Giordano Bruno (lived 1548--1600 C.E.) revived Democritus' (a contemporary of Socrates) view that the Sun was one of an infinite number of stars. This infinite sphere was consistent with the greatness of God. Bruno believed in a heliocentric universe. He believed that God gave each of us an inner source of power equal to all others, so there was no justification for domination and servitude. His model had definite political ramifications that threatened the Church's political authority.


Galileo portrait
Select the image to go to the Galileo Project's homepage at Rice University (will display in another window).
One of Galileo's telescopes
One of Galileo's telescopes. Select the image to go to Joseph Dauben's homepage for The Art of Renaissance Science.

Galileo Galilei (1564--1642 C.E.) was the first person we know of that used the telescope for astronomical observations (starting in 1609). The telescope was originally used as a naval tool to assess the strength of the opponent's fleet from a great distance. He found many new things when he looked through his telescope:

  1. The superior light-gathering power of his telescope over the naked eye enabled him to see many, many new fainter stars that were never seen before. This made Bruno's argument more plausible.
  2. The superior resolution and magnification over the naked eye enabled him to see pits and craters on the Moon and spots on the Sun. This meant that the Earth is not only place of change and decay!

    Moon drawing by Galileo
    Galileo's drawing of the Moon as seen through one of his telescopes.

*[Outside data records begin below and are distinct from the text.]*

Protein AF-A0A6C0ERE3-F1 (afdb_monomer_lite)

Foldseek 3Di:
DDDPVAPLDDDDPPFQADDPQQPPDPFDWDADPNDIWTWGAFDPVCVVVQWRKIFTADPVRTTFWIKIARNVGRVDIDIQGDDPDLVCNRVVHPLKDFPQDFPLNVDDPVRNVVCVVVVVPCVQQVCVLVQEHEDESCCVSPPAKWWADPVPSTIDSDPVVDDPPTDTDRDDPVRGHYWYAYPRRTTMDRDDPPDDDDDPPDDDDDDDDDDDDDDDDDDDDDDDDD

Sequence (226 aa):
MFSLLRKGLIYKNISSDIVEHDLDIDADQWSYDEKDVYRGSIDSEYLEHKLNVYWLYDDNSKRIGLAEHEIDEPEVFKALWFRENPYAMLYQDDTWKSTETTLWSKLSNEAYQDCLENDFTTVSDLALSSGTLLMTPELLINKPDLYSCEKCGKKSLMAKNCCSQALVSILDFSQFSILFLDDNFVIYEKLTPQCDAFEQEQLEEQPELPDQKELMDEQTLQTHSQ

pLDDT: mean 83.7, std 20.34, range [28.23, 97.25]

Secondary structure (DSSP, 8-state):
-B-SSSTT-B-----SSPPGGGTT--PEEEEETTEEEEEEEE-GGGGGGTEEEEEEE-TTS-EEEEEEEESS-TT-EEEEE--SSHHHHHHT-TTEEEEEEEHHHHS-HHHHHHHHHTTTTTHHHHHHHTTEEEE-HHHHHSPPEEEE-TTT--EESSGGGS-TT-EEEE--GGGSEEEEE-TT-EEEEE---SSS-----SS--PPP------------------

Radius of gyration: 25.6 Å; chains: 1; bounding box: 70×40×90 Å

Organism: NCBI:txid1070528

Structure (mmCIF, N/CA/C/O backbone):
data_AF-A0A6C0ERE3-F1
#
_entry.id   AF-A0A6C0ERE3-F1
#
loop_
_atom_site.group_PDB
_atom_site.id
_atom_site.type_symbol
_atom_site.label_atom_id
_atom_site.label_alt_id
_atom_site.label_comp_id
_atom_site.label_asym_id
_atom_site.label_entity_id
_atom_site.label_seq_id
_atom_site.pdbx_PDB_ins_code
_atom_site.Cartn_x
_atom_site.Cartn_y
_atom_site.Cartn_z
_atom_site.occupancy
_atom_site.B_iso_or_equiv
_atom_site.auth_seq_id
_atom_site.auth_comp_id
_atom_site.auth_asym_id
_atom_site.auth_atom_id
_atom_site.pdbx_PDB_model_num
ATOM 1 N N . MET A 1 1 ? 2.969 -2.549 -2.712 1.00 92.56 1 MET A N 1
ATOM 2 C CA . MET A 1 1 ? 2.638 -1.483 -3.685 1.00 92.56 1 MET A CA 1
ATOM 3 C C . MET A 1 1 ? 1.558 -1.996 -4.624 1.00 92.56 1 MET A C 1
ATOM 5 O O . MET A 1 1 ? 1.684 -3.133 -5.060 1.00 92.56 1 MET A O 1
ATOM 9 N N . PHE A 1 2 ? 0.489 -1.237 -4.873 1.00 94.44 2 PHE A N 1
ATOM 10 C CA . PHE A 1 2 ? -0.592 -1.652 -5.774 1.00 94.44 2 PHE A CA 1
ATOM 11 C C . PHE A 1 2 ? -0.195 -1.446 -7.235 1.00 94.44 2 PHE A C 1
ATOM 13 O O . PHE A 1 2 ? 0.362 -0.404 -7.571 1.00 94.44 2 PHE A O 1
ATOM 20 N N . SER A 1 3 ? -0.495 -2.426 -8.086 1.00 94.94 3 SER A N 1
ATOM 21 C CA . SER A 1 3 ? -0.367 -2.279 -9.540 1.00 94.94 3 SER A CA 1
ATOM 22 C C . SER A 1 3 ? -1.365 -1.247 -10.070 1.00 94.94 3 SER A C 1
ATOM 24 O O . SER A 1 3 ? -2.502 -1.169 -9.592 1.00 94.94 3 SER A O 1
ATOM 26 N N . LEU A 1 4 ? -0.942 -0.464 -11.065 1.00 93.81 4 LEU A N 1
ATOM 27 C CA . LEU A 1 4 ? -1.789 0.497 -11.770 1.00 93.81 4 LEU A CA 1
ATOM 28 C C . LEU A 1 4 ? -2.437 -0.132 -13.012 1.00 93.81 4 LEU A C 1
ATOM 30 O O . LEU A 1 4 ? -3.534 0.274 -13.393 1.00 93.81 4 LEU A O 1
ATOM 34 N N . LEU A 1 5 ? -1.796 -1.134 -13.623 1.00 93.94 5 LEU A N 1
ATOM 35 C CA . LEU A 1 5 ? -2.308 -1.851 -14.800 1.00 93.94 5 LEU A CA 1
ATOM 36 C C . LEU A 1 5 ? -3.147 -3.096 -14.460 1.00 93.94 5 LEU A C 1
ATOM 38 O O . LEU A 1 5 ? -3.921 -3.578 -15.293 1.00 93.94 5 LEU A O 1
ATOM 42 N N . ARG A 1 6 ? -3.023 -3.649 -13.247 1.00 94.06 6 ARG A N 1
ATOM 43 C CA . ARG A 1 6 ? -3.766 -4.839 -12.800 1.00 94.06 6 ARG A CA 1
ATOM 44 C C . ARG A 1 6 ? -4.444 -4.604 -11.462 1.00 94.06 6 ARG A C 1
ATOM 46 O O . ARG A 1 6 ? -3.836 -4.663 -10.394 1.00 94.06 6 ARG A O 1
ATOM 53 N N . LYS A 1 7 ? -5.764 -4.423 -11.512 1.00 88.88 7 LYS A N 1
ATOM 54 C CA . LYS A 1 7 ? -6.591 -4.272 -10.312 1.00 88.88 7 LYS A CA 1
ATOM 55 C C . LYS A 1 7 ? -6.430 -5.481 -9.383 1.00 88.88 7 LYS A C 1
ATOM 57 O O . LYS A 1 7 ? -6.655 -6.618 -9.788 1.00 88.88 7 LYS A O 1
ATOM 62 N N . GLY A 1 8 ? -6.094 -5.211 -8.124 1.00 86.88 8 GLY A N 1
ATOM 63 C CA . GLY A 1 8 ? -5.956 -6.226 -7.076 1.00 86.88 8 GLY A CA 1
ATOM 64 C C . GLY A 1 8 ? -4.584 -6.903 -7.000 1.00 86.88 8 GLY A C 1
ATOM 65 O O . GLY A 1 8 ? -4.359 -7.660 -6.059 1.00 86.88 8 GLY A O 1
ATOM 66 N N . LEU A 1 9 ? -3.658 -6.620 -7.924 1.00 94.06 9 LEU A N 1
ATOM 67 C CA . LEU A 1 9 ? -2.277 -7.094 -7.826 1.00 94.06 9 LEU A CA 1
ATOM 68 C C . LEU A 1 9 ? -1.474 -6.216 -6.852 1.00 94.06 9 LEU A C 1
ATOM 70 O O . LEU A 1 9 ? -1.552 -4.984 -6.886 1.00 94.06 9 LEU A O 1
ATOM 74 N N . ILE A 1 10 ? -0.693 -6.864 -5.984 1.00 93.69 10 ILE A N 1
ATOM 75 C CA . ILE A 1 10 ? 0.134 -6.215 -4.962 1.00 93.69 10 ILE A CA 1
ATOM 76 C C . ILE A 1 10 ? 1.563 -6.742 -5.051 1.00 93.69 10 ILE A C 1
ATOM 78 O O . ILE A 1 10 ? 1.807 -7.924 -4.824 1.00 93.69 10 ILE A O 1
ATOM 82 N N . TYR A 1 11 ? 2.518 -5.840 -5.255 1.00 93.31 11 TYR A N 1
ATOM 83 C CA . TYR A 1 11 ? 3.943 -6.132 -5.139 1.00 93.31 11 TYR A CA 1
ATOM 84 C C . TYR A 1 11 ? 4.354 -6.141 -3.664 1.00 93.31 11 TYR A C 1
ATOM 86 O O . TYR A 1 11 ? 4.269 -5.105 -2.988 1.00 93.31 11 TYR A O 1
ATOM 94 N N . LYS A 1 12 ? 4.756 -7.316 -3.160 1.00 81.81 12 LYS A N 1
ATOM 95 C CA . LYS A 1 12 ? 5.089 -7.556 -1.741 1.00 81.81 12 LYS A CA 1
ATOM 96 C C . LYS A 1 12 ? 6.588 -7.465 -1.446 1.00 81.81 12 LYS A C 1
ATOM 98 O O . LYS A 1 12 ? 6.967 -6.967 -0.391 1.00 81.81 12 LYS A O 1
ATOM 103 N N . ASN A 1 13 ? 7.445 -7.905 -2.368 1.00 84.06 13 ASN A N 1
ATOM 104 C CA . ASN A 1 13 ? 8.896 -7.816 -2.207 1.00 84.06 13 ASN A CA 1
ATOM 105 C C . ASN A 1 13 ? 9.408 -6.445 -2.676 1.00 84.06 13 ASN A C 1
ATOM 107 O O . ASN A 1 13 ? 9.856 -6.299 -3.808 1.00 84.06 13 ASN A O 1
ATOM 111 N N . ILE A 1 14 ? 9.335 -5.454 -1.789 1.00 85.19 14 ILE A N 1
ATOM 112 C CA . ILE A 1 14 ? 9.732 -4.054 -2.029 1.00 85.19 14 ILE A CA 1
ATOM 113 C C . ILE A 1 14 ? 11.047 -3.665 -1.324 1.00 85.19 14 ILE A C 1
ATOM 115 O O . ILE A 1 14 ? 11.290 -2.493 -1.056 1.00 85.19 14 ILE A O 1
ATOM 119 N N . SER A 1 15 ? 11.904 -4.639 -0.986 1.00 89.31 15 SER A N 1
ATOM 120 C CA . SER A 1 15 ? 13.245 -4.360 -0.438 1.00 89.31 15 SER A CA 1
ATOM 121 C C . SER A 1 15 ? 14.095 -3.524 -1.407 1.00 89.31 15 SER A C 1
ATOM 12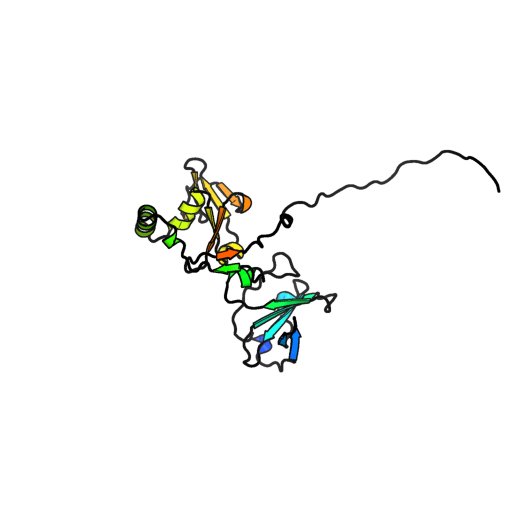3 O O . SER A 1 15 ? 13.968 -3.666 -2.619 1.00 89.31 15 SER A O 1
ATOM 125 N N . SER A 1 16 ? 15.033 -2.724 -0.899 1.00 91.44 16 SER A N 1
ATOM 126 C CA . SER A 1 16 ? 16.022 -2.019 -1.734 1.00 91.44 16 SER A CA 1
ATOM 127 C C . SER A 1 16 ? 17.073 -2.935 -2.379 1.00 91.44 16 SER A C 1
ATOM 129 O O . SER A 1 16 ? 17.899 -2.464 -3.158 1.00 91.44 16 SER A O 1
ATOM 131 N N . ASP A 1 17 ? 17.097 -4.216 -2.017 1.00 93.62 17 ASP A N 1
ATOM 132 C CA . ASP A 1 17 ? 18.107 -5.159 -2.494 1.00 93.62 17 ASP A CA 1
ATOM 133 C C . ASP A 1 17 ? 17.824 -5.639 -3.923 1.00 93.62 17 ASP A C 1
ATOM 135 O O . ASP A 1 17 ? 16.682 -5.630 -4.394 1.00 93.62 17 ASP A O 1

  3. With his superior ``eye'' he discovered four moons orbiting Jupiter. These four moons (Io, Europa, Ganymede, and Callisto) are called the Galilean satellites in his honor. In this system Galileo saw a mini-model of the heliocentric system. The moons are not moving around the Earth but are centered on Jupiter. Perhaps other objects, including the planets, do not move around the Earth.
  4. He also made the important discovery that Venus goes through a complete set of phases. The gibbous and full phases of Venus are impossible in the Ptolemaic model but possible in Copernican model (and Tychonic model too!). In the Ptolemaic model Venus was always approximately between us and the Sun and was never found further away from the Earth than the Sun. Because of this geometry, Venus should always be in a crescent, new, or quarter phase. The only way to arrange Venus to make a gibbous or full phase is to have it orbiting the Sun so that, with respect to our viewpoint, Venus could get on the other side of, or behind, the Sun further away from us than the Sun. This was possible only if Venus orbited the Sun (see the figure at the end of the planetary motions section of the previous chapter).
For Galileo the clear observations of a heliocentric universe was a powerful weapon against the hierarchical structure of the seventeenth century Church. Galileo argued that the heliocentric model is not a mere instrument but is reality. He stated that his observations showed that. From the discussion in science methods chapter, you can argue that Galileo went too far in what conclusions he could draw from his observations. A scientific model cannot be proven correct, only disproven. A model that survives repeated tests is one that is consistent with the available data. His observations were consistent with the heliocentric model, but could also be explained with a geocentric model like Tycho's. But for Galileo, the observations were enough---he was convinced of the heliocentric system before he used his telescope and his observations confirmed his belief. More convincing evidence of the Earth's motion around the Sun would have to wait until 1729 when James Bradley (lived 1693--1762 C.E.) discovered that a telescope has to be slightly tilted because of the Earth's motion, just as you must tilt an umbrella in front of you when walking quickly in the rain to keep the rain from hitting your face. The direction the telescope must be tilted constantly changes as the Earth orbits the Sun. Over a century later, Friedrich W. Bessel (lived 1784--1846 C.E.) provided further evidence for the Earth's motion by measuring the parallax of a nearby star in the late 1830s. The measurements of Bradley and Bessel required technology and precision beyond that of Galileo's time. The telescope tilt angle is less than half of an arc minute and the parallax angle of even the nearest star is less than one arc second. Recall from the angles section in the previous chapter how tiny is an arc second, so you can understand why the people of Copernicus' time or Galileo's time could easily discount the heliocentric idea.

aberration of starlight

Galileo also made advances in understanding how ordinary objects move here on the Earth. He set up experiments to see how things move under different circumstances. He found that Aristotle's view of how things move was wrong. Galileo's observations contradicted the long-unchallenged physics of Aristotle, who taught that in order for something to keep moving at even a constant speed, a force must be continually applied. Aristotle also thought that something falling will fall at a constant speed and that heavier things will always fall more quickly than lighter things. Galileo discovered that an object's motion is changed only by having a force act on it. He also discovered that objects falling to the ground will accelerate as they fall and that all objects, regardless of size, would fall with the same acceleration in the absence of air drag.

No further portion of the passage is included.